Going down the data below, set down exactly the line with "ATOM 38 O O" and each line after it through the line with "ATOM 95 N N"; no other lines.

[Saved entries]
▬▬▬▬▬▬▬▬▬▬
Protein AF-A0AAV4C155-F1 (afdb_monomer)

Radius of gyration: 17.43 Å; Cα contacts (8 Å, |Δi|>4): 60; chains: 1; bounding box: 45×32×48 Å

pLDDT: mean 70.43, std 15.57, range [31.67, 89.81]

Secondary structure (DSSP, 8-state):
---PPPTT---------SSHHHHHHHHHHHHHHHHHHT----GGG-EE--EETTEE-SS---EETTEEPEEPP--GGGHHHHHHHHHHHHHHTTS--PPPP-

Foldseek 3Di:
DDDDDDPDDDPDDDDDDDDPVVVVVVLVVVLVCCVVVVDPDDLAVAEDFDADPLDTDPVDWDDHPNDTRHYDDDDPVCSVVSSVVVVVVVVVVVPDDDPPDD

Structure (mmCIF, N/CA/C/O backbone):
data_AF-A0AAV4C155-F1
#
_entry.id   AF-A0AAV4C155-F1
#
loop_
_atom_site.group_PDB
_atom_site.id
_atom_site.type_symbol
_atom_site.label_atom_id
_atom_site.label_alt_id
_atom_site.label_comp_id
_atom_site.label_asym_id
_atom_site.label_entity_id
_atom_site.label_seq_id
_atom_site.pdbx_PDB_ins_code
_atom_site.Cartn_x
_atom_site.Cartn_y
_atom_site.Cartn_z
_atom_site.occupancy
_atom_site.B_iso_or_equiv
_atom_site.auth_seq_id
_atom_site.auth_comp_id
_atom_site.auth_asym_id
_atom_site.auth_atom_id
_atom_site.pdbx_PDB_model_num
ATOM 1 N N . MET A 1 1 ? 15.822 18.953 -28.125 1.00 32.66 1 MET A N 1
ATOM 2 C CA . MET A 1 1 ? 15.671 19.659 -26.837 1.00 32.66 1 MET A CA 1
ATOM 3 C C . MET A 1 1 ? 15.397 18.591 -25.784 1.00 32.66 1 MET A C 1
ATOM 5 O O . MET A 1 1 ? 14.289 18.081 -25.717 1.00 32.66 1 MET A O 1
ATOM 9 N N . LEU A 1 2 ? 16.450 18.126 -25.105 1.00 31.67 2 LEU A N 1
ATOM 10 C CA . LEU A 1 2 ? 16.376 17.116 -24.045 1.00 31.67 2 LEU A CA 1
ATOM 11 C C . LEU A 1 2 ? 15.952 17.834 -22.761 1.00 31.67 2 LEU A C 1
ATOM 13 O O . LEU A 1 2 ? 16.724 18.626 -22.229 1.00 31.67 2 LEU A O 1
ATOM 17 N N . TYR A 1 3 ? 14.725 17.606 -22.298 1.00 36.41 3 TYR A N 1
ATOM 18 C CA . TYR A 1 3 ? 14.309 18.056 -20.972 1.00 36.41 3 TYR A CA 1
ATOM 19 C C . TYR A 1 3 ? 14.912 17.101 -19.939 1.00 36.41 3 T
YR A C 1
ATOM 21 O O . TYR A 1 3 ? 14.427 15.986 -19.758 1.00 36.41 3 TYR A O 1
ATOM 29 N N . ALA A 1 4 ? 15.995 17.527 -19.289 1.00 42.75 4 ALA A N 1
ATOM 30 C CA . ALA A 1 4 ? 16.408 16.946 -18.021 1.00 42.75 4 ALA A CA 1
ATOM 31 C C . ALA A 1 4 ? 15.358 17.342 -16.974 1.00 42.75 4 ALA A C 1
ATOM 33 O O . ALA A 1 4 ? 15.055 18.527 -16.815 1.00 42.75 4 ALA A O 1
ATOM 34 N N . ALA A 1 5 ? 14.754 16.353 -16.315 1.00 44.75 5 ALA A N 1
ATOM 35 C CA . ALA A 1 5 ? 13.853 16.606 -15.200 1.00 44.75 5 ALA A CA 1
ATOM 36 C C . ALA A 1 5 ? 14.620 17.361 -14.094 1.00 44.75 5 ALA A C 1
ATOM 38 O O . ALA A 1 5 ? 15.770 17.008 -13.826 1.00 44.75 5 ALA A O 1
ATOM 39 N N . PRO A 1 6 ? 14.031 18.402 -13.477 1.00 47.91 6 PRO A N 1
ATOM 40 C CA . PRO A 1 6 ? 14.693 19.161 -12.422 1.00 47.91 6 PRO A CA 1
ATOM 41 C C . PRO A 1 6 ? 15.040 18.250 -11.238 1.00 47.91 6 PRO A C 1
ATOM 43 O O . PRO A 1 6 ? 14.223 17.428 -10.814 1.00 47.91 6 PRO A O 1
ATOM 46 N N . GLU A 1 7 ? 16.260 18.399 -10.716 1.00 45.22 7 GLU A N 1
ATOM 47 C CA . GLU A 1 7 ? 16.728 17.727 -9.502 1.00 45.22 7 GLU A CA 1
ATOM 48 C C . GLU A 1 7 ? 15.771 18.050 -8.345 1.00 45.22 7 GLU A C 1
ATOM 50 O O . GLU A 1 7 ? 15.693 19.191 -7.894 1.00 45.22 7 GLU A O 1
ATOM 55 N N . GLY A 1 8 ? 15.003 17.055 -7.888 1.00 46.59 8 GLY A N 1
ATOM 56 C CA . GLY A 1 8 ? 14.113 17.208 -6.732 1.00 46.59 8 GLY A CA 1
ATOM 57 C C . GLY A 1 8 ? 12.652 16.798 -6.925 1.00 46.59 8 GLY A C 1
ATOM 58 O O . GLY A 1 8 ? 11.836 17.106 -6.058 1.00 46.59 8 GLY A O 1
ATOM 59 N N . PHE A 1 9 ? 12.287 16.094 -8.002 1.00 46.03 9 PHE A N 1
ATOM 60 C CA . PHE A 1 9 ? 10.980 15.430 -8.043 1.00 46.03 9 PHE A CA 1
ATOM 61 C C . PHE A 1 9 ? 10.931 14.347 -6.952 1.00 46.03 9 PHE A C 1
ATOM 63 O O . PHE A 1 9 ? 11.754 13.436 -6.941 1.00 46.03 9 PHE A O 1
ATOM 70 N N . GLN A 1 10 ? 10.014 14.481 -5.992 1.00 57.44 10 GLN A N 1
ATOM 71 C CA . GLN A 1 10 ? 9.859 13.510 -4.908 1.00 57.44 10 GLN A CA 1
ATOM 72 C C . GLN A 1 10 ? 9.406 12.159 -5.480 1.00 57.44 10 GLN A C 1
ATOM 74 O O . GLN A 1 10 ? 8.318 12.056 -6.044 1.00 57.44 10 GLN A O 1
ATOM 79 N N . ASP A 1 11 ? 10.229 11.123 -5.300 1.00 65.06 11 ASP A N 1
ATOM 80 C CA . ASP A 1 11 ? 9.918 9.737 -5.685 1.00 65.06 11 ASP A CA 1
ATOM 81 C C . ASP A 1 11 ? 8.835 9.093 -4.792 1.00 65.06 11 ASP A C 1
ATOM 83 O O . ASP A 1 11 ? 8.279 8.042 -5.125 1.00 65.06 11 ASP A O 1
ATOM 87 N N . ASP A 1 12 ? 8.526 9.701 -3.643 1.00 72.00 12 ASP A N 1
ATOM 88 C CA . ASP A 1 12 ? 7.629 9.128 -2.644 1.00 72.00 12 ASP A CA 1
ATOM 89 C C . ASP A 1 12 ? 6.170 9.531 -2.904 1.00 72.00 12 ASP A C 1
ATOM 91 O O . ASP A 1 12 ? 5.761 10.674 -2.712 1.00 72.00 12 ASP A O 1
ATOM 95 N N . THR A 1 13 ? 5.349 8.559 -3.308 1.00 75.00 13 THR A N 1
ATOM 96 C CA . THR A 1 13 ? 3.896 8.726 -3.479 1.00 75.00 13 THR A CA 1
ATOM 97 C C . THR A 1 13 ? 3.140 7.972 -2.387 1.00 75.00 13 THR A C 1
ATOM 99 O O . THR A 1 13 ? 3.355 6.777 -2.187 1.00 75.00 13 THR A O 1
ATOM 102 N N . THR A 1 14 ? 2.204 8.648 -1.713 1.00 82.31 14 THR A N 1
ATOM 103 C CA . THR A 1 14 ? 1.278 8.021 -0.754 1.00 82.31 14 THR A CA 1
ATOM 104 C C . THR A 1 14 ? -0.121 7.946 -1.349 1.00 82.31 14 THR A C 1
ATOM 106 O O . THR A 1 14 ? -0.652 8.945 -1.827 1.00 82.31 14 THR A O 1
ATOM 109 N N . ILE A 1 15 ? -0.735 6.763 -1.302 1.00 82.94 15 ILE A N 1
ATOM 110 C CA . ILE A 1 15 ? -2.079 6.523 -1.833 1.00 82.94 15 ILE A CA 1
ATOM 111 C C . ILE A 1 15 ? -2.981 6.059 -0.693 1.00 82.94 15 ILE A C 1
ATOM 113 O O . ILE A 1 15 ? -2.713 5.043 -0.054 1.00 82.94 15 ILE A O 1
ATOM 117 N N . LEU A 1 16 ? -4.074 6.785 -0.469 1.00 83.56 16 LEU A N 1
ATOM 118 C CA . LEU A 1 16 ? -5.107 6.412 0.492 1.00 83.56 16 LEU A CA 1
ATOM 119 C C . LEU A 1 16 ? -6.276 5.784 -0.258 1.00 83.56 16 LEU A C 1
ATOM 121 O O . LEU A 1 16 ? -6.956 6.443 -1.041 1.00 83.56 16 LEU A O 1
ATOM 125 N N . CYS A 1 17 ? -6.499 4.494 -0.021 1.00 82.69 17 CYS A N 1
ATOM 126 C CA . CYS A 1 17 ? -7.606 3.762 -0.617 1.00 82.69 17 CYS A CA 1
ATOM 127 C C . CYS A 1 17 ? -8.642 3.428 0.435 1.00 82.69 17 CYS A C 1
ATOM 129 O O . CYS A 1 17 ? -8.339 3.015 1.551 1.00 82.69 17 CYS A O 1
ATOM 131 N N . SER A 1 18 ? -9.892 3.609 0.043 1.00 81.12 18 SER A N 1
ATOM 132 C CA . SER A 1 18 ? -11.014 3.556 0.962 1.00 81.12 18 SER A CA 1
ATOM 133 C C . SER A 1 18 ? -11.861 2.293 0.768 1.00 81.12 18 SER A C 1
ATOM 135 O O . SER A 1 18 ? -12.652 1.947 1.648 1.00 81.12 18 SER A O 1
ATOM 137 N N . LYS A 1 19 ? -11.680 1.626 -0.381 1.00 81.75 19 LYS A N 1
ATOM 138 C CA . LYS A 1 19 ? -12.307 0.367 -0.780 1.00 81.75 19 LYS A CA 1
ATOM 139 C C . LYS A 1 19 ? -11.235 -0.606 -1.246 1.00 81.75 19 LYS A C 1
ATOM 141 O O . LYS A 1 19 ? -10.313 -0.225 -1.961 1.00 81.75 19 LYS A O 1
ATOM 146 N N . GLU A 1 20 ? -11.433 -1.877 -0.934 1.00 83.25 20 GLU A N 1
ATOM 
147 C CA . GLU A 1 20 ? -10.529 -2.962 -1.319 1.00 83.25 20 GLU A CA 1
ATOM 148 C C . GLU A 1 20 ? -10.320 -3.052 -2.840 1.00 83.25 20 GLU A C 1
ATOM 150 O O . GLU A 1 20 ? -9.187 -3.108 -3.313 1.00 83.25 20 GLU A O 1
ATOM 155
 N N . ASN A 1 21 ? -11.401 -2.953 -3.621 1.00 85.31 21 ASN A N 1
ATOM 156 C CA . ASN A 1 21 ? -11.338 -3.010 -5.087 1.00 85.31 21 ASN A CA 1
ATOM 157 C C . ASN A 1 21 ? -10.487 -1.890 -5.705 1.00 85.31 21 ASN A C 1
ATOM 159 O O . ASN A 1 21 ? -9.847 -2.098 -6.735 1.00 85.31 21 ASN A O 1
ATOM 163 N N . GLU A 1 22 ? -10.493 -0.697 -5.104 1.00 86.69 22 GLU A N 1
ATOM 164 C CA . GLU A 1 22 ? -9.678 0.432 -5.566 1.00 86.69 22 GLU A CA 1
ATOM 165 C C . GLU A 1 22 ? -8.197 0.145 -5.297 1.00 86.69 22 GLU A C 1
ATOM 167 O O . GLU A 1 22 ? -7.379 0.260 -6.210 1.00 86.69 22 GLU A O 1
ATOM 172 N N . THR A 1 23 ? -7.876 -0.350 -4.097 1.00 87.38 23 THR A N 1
▬▬▬▬▬▬▬▬▬▬
→ Solution to the problem:
ATOM 38 O O . ALA A 1 5 ? 15.770 17.008 -13.826 1.00 44.75 5 ALA A O 1
ATOM 39 N N . PRO A 1 6 ? 14.031 18.402 -13.477 1.00 47.91 6 PRO A N 1
ATOM 40 C CA . PRO A 1 6 ? 14.693 19.161 -12.422 1.00 47.91 6 PRO A CA 1
ATOM 41 C C . PRO A 1 6 ? 15.040 18.250 -11.238 1.00 47.91 6 PRO A C 1
ATOM 43 O O . PRO A 1 6 ? 14.223 17.428 -10.814 1.00 47.91 6 PRO A O 1
ATOM 46 N N . GLU A 1 7 ? 16.260 18.399 -10.716 1.00 45.22 7 GLU A N 1
ATOM 47 C CA . GLU A 1 7 ? 16.728 17.727 -9.502 1.00 45.22 7 GLU A CA 1
ATOM 48 C C . GLU A 1 7 ? 15.771 18.050 -8.345 1.00 45.22 7 GLU A C 1
ATOM 50 O O . GLU A 1 7 ? 15.693 19.191 -7.894 1.00 45.22 7 GLU A O 1
ATOM 55 N N . GLY A 1 8 ? 15.003 17.055 -7.888 1.00 46.59 8 GLY A N 1
ATOM 56 C CA . GLY A 1 8 ? 14.113 17.208 -6.732 1.00 46.59 8 GLY A CA 1
ATOM 57 C C . GLY A 1 8 ? 12.652 16.798 -6.925 1.00 46.59 8 GLY A C 1
ATOM 58 O O . GLY A 1 8 ? 11.836 17.106 -6.058 1.00 46.59 8 GLY A O 1
ATOM 59 N N . PHE A 1 9 ? 12.287 16.094 -8.002 1.00 46.03 9 PHE A N 1
ATOM 60 C CA . PHE A 1 9 ? 10.980 15.430 -8.043 1.00 46.03 9 PHE A CA 1
ATOM 61 C C . PHE A 1 9 ? 10.931 14.347 -6.952 1.00 46.03 9 PHE A C 1
ATOM 63 O O . PHE A 1 9 ? 11.754 13.436 -6.941 1.00 46.03 9 PHE A O 1
ATOM 70 N N . GLN A 1 10 ? 10.014 14.481 -5.992 1.00 57.44 10 GLN A N 1
ATOM 71 C CA . GLN A 1 10 ? 9.859 13.510 -4.908 1.00 57.44 10 GLN A CA 1
ATOM 72 C C . GLN A 1 10 ? 9.406 12.159 -5.480 1.00 57.44 10 GLN A C 1
ATOM 74 O O . GLN A 1 10 ? 8.318 12.056 -6.044 1.00 57.44 10 GLN A O 1
ATOM 79 N N . ASP A 1 11 ? 10.229 11.123 -5.300 1.00 65.06 11 ASP A N 1
ATOM 80 C CA . ASP A 1 11 ? 9.918 9.737 -5.685 1.00 65.06 11 ASP A CA 1
ATOM 81 C C . ASP A 1 11 ? 8.835 9.093 -4.792 1.00 65.06 11 ASP A C 1
ATOM 83 O O . ASP A 1 11 ? 8.279 8.042 -5.125 1.00 65.06 11 ASP A O 1
ATOM 87 N N . ASP A 1 12 ? 8.526 9.701 -3.643 1.00 72.00 12 ASP A N 1
ATOM 88 C CA . ASP A 1 12 ? 7.629 9.128 -2.644 1.00 72.00 12 ASP A CA 1
ATOM 89 C C . ASP A 1 12 ? 6.170 9.531 -2.904 1.00 72.00 12 ASP A C 1
ATOM 91 O O . ASP A 1 12 ? 5.761 10.674 -2.712 1.00 72.00 12 ASP A O 1
ATOM 95 N N . THR A 1 13 ? 5.349 8.559 -3.308 1.00 75.00 13 THR A N 1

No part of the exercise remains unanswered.